David Crombie
- Full name: David Charles Crombie
- Born: 22 June 1944 (age 82) Sydney, NSW, Australia
- School: Scots College, Warwick Churchie, Brisbane
- University: University of Queensland
- Occupation: Agriculture businessman

Rugby union career
- Position: Hooker

International career
- Years: Team / Apps / (Points)
- 1967: Australia

= David Crombie (rugby union) =

Australian former rugby union player (born 1944)

David Charles Crombie AM (born 22 June 1944) is an Australian former rugby union player.

Born in Sydney, Crombie undertook his early schooling at Scots College in Warwick, Queensland, which is where he first started playing rugby. He later attended Churchie and was a hooker in their 1st XV. Unusually for a forward, Crombie was a noted goal-kicker, a skill he worked on at Churchie while being sidelined with a broken arm.

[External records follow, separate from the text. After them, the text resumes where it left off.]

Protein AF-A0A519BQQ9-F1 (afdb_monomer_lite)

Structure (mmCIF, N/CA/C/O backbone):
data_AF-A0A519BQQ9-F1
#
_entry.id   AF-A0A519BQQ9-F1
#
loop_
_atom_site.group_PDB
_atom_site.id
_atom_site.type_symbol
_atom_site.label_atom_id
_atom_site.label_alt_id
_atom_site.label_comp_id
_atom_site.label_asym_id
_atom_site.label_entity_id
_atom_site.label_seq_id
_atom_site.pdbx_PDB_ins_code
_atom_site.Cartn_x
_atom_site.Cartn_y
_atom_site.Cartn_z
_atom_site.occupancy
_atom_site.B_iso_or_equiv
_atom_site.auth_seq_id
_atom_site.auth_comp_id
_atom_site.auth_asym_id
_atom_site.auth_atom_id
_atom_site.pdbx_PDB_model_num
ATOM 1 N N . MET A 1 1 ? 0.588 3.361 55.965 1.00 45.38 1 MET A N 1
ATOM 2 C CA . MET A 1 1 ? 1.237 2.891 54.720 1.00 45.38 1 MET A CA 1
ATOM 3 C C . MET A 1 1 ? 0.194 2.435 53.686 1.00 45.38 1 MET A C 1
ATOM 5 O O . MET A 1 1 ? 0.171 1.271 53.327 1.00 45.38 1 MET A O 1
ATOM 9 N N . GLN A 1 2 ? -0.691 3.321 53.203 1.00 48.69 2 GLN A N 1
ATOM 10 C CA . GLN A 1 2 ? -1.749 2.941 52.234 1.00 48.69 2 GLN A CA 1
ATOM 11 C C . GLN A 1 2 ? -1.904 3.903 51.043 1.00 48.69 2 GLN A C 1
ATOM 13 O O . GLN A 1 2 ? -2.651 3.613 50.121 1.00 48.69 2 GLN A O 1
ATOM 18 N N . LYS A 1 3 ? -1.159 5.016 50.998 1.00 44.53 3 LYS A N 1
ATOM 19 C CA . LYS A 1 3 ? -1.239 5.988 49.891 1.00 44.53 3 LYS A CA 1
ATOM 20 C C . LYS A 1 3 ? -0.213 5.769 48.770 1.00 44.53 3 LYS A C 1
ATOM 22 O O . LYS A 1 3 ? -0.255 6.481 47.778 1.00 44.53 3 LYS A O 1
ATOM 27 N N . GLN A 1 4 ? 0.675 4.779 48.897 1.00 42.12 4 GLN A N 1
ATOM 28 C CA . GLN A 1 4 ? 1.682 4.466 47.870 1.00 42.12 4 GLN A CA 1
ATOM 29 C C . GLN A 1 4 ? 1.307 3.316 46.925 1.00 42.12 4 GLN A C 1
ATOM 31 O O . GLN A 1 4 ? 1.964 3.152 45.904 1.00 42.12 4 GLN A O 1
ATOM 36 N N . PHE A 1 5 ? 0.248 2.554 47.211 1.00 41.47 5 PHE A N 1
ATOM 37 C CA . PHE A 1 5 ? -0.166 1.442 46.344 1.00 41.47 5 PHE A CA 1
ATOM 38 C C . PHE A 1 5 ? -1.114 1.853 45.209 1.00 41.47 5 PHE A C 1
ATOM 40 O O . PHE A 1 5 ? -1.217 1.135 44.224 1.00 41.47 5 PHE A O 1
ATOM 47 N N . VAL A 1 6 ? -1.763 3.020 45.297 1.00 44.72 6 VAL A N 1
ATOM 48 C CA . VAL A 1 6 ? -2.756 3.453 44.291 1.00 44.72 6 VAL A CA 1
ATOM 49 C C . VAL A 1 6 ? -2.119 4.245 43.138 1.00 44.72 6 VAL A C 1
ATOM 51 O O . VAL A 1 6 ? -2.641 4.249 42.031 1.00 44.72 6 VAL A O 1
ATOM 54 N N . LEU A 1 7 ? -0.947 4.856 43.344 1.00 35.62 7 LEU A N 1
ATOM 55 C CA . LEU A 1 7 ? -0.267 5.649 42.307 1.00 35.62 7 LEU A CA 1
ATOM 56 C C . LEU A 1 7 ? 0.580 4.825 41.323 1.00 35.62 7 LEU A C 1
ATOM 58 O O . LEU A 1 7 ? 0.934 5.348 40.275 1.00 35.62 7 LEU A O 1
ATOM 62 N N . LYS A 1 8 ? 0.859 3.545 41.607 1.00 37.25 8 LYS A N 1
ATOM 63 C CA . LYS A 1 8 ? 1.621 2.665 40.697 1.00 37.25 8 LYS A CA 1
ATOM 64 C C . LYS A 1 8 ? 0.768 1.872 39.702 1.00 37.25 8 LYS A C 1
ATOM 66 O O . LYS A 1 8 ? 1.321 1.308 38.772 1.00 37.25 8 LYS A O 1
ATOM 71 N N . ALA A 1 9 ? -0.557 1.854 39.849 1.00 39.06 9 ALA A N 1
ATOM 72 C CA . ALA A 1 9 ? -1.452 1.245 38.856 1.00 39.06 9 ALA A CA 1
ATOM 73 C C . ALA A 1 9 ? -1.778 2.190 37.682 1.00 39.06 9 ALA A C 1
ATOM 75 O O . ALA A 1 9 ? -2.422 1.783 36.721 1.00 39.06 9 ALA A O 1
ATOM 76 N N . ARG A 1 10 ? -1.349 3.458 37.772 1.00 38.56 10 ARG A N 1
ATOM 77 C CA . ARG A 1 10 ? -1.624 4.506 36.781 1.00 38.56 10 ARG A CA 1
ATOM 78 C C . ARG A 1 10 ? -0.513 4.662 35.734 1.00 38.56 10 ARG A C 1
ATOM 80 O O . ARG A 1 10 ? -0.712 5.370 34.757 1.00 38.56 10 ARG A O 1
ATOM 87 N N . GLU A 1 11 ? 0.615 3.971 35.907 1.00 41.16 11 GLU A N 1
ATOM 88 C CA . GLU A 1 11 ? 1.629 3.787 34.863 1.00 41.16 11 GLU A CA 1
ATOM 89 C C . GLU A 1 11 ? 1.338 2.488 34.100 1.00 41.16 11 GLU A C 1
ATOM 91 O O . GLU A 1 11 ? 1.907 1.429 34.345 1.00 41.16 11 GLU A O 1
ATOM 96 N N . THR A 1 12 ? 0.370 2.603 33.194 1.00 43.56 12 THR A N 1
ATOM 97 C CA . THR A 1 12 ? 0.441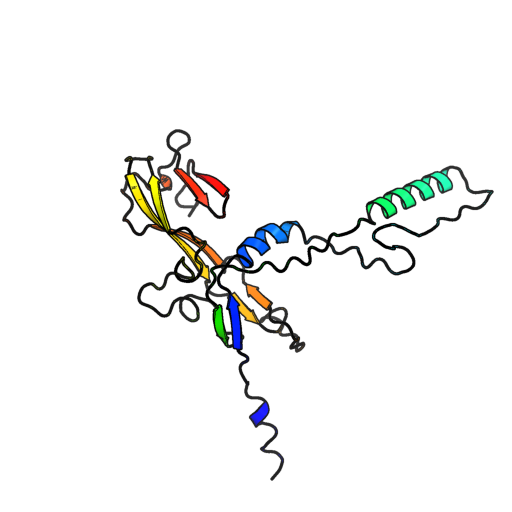 2.044 31.840 1.00 43.56 12 THR A CA 1
ATOM 98 C C . THR A 1 12 ? 0.844 0.568 31.733 1.00 43.56 12 THR A C 1
ATOM 100 O O . THR A 1 12 ? 1.929 0.232 31.258 1.00 43.56 12 THR A O 1
ATOM 103 N N . VAL A 1 13 ? -0.089 -0.342 32.033 1.00 42.75 13 VAL A N 1
ATOM 104 C CA . VAL A 1 13 ? -0.105 -1.629 31.319 1.00 42.75 13 VAL A CA 1
ATOM 105 C C . VAL A 1 13 ? -0.403 -1.286 29.861 1.00 42.75 13 VAL A C 1
ATOM 107 O O . VAL A 1 13 ? -1.562 -1.117 29.484 1.00 42.75 13 VAL A O 1
ATOM 110 N N . LYS A 1 14 ? 0.647 -1.075 29.061 1.00 48.31 14 LYS A N 1
ATOM 111 C CA . LYS A 1 14 ? 0.520 -0.883 27.616 1.00 48.31 14 LYS A CA 1
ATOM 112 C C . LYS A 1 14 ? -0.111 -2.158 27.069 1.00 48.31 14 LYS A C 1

Crombie went on to pursue tertiary studies at Emmanuel College and played rugby for the University of Queensland (UQ), with which he featured in four first-grade premierships. He won UQ the 1965 grand final against GPS with a penalty kick after the bell, from a distance of forty metres and within ten metres of the sideline.

In 1967, Crombie was selected by the Wallabies as a reserve for their tour of New Zealand, consisting of a one-off Test match against the All Blacks to commemorate the New Zealand Rugby Union's 75th Jubilee. He didn't get an opportunity to come on off the bench and the All Blacks claimed a 29–9 win.

Crombie was capped 16 times for Queensland during his career.

Post retirement, Crombie remained involved in rugby as an administrator. He was chairman of Queensland Rugby Union from 1999 to 2003 and was an Australian Rugby Union board member, serving as president from 2013 to 2015.

Crombie was appointed a Member of the Order of Australia in 2014 for services to agriculture and sport.